(YOUR TASK): Only one stretch of the data below should be repeated: the lines from the line containing "ATOM 22 C C" through the line containing "ATOM 27 C C", inclusive, exactly as they are.

(DATA RECORDS):
__________

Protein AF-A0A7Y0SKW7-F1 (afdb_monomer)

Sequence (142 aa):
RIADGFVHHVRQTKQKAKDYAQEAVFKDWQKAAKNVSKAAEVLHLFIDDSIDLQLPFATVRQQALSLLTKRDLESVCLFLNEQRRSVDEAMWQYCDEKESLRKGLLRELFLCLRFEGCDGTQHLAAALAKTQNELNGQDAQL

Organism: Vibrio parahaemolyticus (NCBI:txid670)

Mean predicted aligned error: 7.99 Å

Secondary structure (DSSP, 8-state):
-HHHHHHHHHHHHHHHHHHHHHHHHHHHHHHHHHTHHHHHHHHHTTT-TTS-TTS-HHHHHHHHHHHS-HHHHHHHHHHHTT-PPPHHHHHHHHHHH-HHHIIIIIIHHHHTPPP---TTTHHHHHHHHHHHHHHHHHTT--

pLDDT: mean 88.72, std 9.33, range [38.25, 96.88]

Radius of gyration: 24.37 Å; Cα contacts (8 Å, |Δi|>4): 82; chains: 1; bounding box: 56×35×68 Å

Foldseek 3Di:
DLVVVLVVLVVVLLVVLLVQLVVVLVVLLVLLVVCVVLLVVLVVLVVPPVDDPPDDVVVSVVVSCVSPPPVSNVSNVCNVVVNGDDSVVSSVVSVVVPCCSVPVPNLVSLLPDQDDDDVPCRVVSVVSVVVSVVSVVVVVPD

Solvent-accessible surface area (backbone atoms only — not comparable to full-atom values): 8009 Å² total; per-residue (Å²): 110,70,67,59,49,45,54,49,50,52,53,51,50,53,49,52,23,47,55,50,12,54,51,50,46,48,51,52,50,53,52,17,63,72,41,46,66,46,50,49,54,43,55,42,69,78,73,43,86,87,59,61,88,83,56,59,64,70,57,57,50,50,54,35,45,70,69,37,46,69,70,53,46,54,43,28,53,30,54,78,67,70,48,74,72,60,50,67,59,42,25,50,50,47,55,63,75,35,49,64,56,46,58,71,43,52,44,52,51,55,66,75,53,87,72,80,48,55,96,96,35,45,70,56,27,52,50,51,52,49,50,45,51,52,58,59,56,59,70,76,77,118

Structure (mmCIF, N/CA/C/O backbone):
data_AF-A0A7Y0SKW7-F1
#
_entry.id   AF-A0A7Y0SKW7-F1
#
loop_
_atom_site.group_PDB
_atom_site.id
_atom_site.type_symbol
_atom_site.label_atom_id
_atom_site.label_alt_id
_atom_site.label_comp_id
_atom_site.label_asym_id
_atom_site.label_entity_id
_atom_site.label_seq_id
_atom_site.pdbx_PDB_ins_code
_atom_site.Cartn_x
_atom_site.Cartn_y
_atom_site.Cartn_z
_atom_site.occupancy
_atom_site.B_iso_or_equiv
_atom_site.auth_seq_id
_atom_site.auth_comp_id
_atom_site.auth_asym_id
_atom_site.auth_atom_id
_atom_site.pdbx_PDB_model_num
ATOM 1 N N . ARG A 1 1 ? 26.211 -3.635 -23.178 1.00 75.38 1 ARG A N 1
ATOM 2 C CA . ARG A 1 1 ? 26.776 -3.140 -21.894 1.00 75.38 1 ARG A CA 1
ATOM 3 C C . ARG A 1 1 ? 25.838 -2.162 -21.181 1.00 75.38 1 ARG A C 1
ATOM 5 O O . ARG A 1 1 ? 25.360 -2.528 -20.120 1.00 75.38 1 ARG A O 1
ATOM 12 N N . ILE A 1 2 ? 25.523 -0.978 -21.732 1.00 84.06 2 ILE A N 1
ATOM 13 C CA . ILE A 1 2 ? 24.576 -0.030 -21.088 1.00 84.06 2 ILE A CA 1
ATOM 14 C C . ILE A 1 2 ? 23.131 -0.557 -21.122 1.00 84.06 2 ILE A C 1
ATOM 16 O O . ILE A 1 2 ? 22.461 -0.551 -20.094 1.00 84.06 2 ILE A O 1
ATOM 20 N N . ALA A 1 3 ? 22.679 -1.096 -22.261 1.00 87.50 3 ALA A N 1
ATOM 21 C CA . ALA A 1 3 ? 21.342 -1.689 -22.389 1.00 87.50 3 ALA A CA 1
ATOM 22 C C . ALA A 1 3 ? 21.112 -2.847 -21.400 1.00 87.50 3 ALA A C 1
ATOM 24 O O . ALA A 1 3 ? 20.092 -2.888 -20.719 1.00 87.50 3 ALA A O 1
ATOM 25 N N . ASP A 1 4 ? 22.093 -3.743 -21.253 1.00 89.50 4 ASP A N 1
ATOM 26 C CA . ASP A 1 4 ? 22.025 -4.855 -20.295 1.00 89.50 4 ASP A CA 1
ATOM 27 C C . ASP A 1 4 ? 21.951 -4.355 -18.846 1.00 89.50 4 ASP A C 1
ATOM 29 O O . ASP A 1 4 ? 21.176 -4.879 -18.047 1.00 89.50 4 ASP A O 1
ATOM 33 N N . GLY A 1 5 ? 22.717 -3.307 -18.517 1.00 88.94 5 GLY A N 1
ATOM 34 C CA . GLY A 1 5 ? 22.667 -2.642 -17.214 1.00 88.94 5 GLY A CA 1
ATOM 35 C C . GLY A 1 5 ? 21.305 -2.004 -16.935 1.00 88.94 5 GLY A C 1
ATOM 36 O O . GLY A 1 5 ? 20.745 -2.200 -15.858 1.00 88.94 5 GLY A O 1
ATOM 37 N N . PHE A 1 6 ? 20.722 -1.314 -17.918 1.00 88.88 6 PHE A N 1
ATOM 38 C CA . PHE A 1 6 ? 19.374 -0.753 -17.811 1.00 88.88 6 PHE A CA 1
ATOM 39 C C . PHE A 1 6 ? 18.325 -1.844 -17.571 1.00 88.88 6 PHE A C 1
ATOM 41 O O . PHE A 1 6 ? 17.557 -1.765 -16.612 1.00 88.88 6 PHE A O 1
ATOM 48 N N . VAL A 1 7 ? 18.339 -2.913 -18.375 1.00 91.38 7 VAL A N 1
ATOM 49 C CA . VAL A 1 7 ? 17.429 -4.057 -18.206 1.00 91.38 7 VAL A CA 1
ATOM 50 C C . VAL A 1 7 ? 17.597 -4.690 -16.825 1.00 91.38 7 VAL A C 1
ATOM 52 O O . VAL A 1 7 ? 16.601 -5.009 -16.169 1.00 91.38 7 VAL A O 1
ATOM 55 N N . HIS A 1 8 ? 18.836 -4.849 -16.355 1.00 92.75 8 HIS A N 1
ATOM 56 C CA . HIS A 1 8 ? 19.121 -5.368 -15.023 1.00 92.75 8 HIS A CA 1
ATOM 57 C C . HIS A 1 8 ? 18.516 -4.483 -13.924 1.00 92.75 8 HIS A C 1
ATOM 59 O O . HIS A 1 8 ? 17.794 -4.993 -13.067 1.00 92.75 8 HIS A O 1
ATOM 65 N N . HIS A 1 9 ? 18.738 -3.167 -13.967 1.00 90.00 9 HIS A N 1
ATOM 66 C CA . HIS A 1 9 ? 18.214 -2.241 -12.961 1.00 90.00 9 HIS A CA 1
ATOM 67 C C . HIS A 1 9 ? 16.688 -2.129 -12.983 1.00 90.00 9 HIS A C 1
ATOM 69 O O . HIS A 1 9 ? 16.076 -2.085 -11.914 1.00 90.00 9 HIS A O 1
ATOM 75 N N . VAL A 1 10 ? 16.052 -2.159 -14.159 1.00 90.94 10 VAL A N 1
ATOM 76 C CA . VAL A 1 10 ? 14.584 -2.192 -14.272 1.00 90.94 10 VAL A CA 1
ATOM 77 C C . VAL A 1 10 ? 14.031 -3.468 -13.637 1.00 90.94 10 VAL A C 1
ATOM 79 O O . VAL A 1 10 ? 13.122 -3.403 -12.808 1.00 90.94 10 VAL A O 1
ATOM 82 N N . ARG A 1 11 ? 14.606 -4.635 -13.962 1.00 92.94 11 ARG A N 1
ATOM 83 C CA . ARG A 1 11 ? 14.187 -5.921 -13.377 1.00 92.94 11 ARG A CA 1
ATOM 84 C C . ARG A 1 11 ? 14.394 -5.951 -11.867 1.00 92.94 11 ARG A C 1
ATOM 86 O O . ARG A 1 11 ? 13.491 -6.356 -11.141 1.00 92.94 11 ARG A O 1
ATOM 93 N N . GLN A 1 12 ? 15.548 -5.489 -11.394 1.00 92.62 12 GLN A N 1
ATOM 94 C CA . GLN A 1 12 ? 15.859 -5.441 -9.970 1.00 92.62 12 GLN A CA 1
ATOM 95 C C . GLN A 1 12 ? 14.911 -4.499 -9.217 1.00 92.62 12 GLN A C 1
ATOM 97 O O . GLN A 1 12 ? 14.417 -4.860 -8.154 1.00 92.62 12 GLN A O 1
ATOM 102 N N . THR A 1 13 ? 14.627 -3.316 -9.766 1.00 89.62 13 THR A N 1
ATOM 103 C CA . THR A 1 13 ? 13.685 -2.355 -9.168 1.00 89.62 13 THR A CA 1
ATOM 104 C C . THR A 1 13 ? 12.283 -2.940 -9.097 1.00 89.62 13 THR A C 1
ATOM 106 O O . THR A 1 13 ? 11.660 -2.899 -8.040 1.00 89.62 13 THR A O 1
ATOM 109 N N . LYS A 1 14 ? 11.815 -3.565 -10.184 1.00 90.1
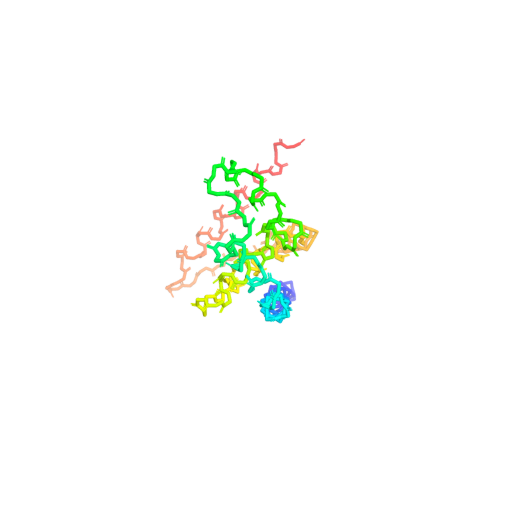2 14 LYS A N 1
ATOM 110 C CA . LYS A 1 14 ? 10.515 -4.244 -10.218 1.00 90.12 14 LYS A CA 1
ATOM 111 C C . LYS A 1 14 ? 10.426 -5.354 -9.170 1.00 90.12 14 LYS A C 1
ATOM 113 O O . LYS A 1 14 ? 9.402 -5.470 -8.503 1.00 90.12 14 LYS A O 1
ATOM 118 N N . GLN A 1 15 ? 11.485 -6.151 -9.014 1.00 92.62 15 GLN A N 1
ATOM 119 C CA . GLN A 1 15 ? 11.521 -7.213 -8.009 1.00 92.62 15 GLN A CA 1
ATOM 120 C C . GLN A 1 15 ? 11.479 -6.638 -6.589 1.00 92.62 15 GLN A C 1
ATOM 122 O O . GLN A 1 15 ? 10.633 -7.046 -5.805 1.00 92.62 15 GLN A O 1
ATOM 127 N N . LYS A 1 16 ? 12.303 -5.627 -6.284 1.00 91.44 16 LYS A N 1
ATOM 128 C CA . LYS A 1 16 ? 12.301 -4.965 -4.970 1.00 91.44 16 LYS A CA 1
ATOM 129 C C . LYS A 1 16 ? 10.954 -4.318 -4.639 1.00 91.44 16 LYS A C 1
ATOM 131 O O . LYS A 1 16 ? 10.505 -4.423 -3.504 1.00 91.44 16 LYS A O 1
ATOM 136 N N . ALA A 1 17 ? 10.305 -3.685 -5.618 1.00 89.12 17 ALA A N 1
ATOM 137 C CA . ALA A 1 17 ? 8.972 -3.111 -5.449 1.00 89.12 17 ALA A CA 1
ATOM 138 C C . ALA A 1 17 ? 7.936 -4.194 -5.127 1.00 89.12 17 ALA A C 1
ATOM 140 O O . ALA A 1 17 ? 7.112 -4.016 -4.234 1.00 89.12 17 ALA A O 1
ATOM 141 N N . LYS A 1 18 ? 8.006 -5.337 -5.821 1.00 90.44 18 LYS A N 1
ATOM 142 C CA . LYS A 1 18 ? 7.135 -6.486 -5.566 1.00 90.44 18 LYS A CA 1
ATOM 143 C C . LYS A 1 18 ? 7.360 -7.073 -4.172 1.00 90.44 18 LYS A C 1
ATOM 145 O O . LYS A 1 18 ? 6.384 -7.297 -3.464 1.00 90.44 18 LYS A O 1
ATOM 150 N N . ASP A 1 19 ? 8.613 -7.298 -3.782 1.00 92.00 19 ASP A N 1
ATOM 151 C CA . ASP A 1 19 ? 8.962 -7.856 -2.470 1.00 92.00 19 ASP A CA 1
ATOM 152 C C . ASP A 1 19 ? 8.483 -6.925 -1.346 1.00 92.00 19 ASP A C 1
ATOM 154 O O . ASP A 1 19 ? 7.812 -7.369 -0.415 1.00 92.00 19 ASP A O 1
ATOM 158 N N . TYR A 1 20 ? 8.727 -5.617 -1.492 1.00 91.44 20 TYR A N 1
ATOM 159 C CA . TYR A 1 20 ? 8.204 -4.594 -0.589 1.00 91.44 20 TYR A CA 1
ATOM 160 C C . TYR A 1 20 ? 6.677 -4.634 -0.505 1.00 91.44 20 TYR A C 1
ATOM 162 O O . TYR A 1 20 ? 6.128 -4.658 0.591 1.00 91.44 20 TYR A O 1
ATOM 170 N N . ALA A 1 21 ? 5.980 -4.659 -1.643 1.00 88.38 21 ALA A N 1
ATOM 171 C CA . ALA A 1 21 ? 4.523 -4.635 -1.675 1.00 88.38 21 ALA A CA 1
ATOM 172 C C . ALA A 1 21 ? 3.913 -5.881 -1.023 1.00 88.38 21 ALA A C 1
ATOM 174 O O . ALA A 1 21 ? 2.955 -5.778 -0.258 1.00 88.38 21 ALA A O 1
ATOM 175 N N . GLN A 1 22 ? 4.487 -7.059 -1.279 1.00 88.69 22 GLN A N 1
ATOM 176 C CA . GLN A 1 22 ? 4.068 -8.302 -0.635 1.00 88.69 22 GLN A CA 1
ATOM 177 C C . GLN A 1 22 ? 4.278 -8.244 0.879 1.00 88.69 22 GLN A C 1
ATOM 179 O O . GLN A 1 22 ? 3.377 -8.612 1.635 1.00 88.69 22 GLN A O 1
ATOM 184 N N . GLU A 1 23 ? 5.430 -7.746 1.327 1.00 90.62 23 GLU A N 1
ATOM 185 C CA . GLU A 1 23 ? 5.725 -7.585 2.747 1.00 90.62 23 GLU A CA 1
ATOM 186 C C . GLU A 1 23 ? 4.806 -6.547 3.410 1.00 90.62 23 GLU A C 1
ATOM 188 O O . GLU A 1 23 ? 4.286 -6.794 4.497 1.00 90.62 23 GLU A O 1
ATOM 193 N N . ALA A 1 24 ? 4.561 -5.412 2.754 1.00 87.56 24 ALA A N 1
ATOM 194 C CA . ALA A 1 24 ? 3.699 -4.342 3.242 1.00 87.56 24 ALA A CA 1
ATOM 195 C C . ALA A 1 24 ? 2.247 -4.814 3.386 1.00 87.56 24 ALA A C 1
ATOM 197 O O . ALA A 1 24 ? 1.664 -4.677 4.462 1.00 87.56 24 ALA A O 1
ATOM 198 N N . VAL A 1 25 ? 1.687 -5.451 2.351 1.00 87.00 25 VAL A N 1
ATOM 199 C CA . VAL A 1 25 ? 0.329 -6.017 2.392 1.00 87.00 25 VAL A CA 1
ATOM 200 C C . VAL A 1 25 ? 0.224 -7.100 3.467 1.00 87.00 2
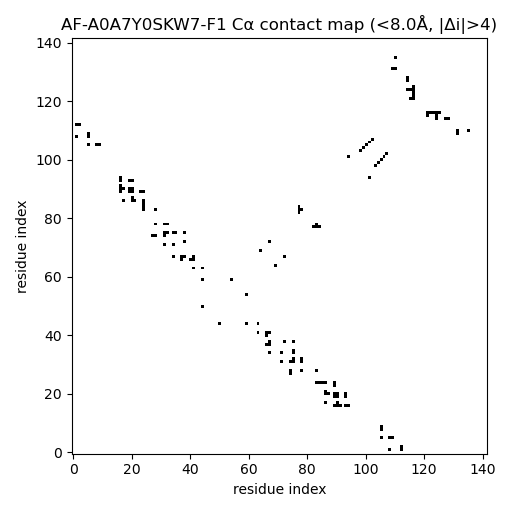5 VAL A C 1
ATOM 202 O O . VAL A 1 25 ? -0.756 -7.134 4.209 1.00 87.00 25 VAL A O 1
ATOM 205 N N . PHE A 1 26 ? 1.236 -7.961 3.605 1.00 87.31 26 PHE A N 1
ATOM 206 C CA . PHE A 1 26 ? 1.257 -8.993 4.641 1.00 87.31 26 PHE A CA 1
ATOM 207 C C . PHE A 1 26 ? 1.321 -8.409 6.060 1.00 87.31 26 PHE A C 1
ATOM 209 O O . PHE A 1 26 ? 0.579 -8.848 6.940 1.00 87.31 26 PHE A O 1
ATOM 216 N N . LYS A 1 27 ? 2.170 -7.402 6.292 1.00 88.50 27 LYS A N 1
ATOM 217 C CA . LYS A 1 27 ? 2.277 -6.702 7.582 1.00 88.50 27 LYS A CA 1
ATOM 218 C C . LYS A 1 27 ? 0.983 -5.979 7.940 1.00 88.50 27 LYS A C 1
ATOM 220 O O . LYS A 1 27 ? 0.533 -6.096 9.079 1.00 88.50 27 LYS A O 1
ATOM 225 N N . ASP A 1 28 ? 0.366 -5.293 6.980 1.00 87.25 28 ASP A N 1
ATOM 226 C CA . ASP A 1 28 ? -0.934 -4.646 7.170 1.00 87.25 28 ASP A CA 1
ATOM 227 C C . ASP A 1 28 ? -2.014 -5.676 7.526 1.00 87.25 28 ASP A C 1
ATOM 229 O O . ASP A 1 28 ? -2.781 -5.464 8.466 1.00 87.25 28 ASP A O 1
ATOM 233 N N . TRP A 1 29 ? -2.016 -6.831 6.854 1.00 86.12 29 TRP A N 1
ATOM 234 C CA . TRP A 1 29 ? -2.934 -7.933 7.143 1.00 86.12 29 TRP A CA 1
ATOM 235 C C . TRP A 1 29 ? -2.755 -8.491 8.559 1.00 86.12 29 TRP A C 1
ATOM 237 O 
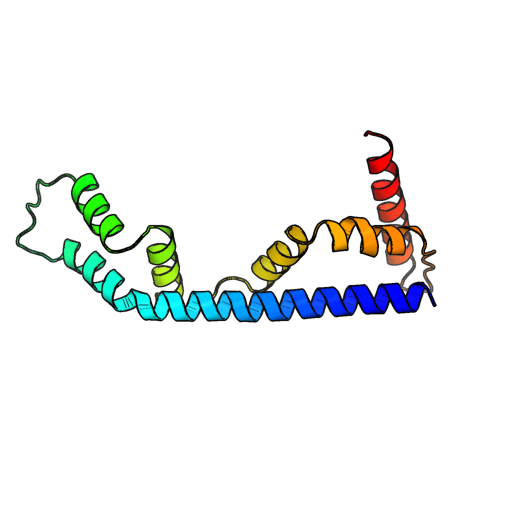O . TRP A 1 29 ? -3.725 -8.646 9.300 1.00 86.12 29 TRP A O 1
ATOM 247 N N . GLN A 1 30 ? -1.511 -8.747 8.977 1.00 90.56 30 GLN A N 1
ATOM 248 C CA . GLN A 1 30 ? -1.217 -9.199 10.339 1.00 90.56 30 GLN A CA 1
ATOM 249 C C . GLN A 1 30 ? -1.601 -8.159 11.392 1.00 90.56 30 GLN A C 1
ATOM 251 O O . GLN A 1 30 ? -2.100 -8.513 12.461 1.00 90.56 30 GLN A O 1
ATOM 256 N N . LYS A 1 31 ? -1.348 -6.876 11.119 1.00 91.62 31 LYS A N 1
ATOM 257 C CA . LYS A 1 31 ? -1.703 -5.789 12.032 1.00 91.62 31 LYS A CA 1
ATOM 258 C C . LYS A 1 31 ? -3.219 -5.693 12.195 1.00 91.62 31 LYS A C 1
ATOM 260 O O . LYS A 1 31 ? -3.689 -5.578 13.324 1.00 91.62 31 LYS A O 1
ATOM 265 N N . ALA A 1 32 ?
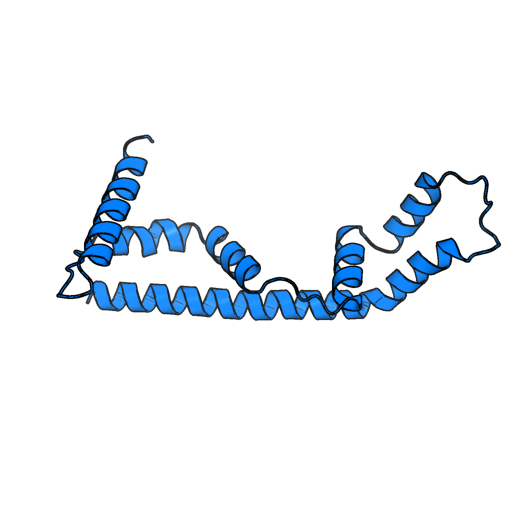 -3.972 -5.793 11.101 1.00 91.56 32 ALA A N 1
ATOM 266 C CA . ALA A 1 32 ? -5.429 -5.823 11.141 1.00 91.56 32 ALA A CA 1
ATOM 267 C C . ALA A 1 32 ? -5.944 -7.022 11.954 1.00 91.56 32 ALA A C 1
ATOM 269 O O . ALA A 1 32 ? -6.740 -6.827 12.867 1.00 91.56 32 ALA A O 1
ATOM 270 N N . ALA A 1 33 ? -5.402 -8.225 11.732 1.00 90.19 33 ALA A N 1
ATOM 271 C CA . ALA A 1 33 ? -5.754 -9.414 12.513 1.00 90.19 33 ALA A CA 1
ATOM 272 C C . ALA A 1 33 ? -5.547 -9.215 14.030 1.00 90.19 33 ALA A C 1
ATOM 274 O O . ALA A 1 33 ? -6.405 -9.577 14.830 1.00 90.19 33 ALA A O 1
ATOM 275 N N . LYS A 1 34 ? -4.437 -8.580 14.438 1.00 93.50 34 LYS A N 1
ATOM 276 C CA . LYS A 1 34 ? -4.150 -8.265 15.853 1.00 93.50 34 LYS A CA 1
ATOM 277 C C . LYS A 1 34 ? -5.098 -7.225 16.456 1.00 93.50 34 LYS A C 1
ATOM 279 O O . LYS A 1 34 ? -5.240 -7.178 17.673 1.00 93.50 34 LYS A O 1
ATOM 284 N N . ASN A 1 35 ? -5.727 -6.396 15.627 1.00 95.25 35 ASN A N 1
ATOM 285 C CA . ASN A 1 35 ? -6.642 -5.342 16.057 1.00 95.25 35 ASN A CA 1
ATOM 286 C C . ASN A 1 35 ? -8.118 -5.778 16.058 1.00 95.25 35 ASN A C 1
ATOM 288 O O . ASN A 1 35 ? -8.971 -4.978 16.437 1.00 95.25 35 ASN A O 1
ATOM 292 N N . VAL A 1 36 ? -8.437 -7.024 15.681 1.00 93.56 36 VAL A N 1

__________

(YOUR RESPONSE):
ATOM 22 C C . ALA A 1 3 ? 21.112 -2.847 -21.400 1.00 87.50 3 ALA A C 1
ATOM 24 O O . ALA A 1 3 ? 20.092 -2.888 -20.719 1.00 87.50 3 ALA A O 1
ATOM 25 N N . ASP A 1 4 ? 22.093 -3.743 -21.253 1.00 89.50 4 ASP A N 1
ATOM 26 C CA . ASP A 1 4 ? 22.025 -4.855 -20.295 1.00 89.50 4 ASP A CA 1
ATOM 27 C C . ASP A 1 4 ? 21.951 -4.355 -18.846 1.00 89.50 4 ASP A C 1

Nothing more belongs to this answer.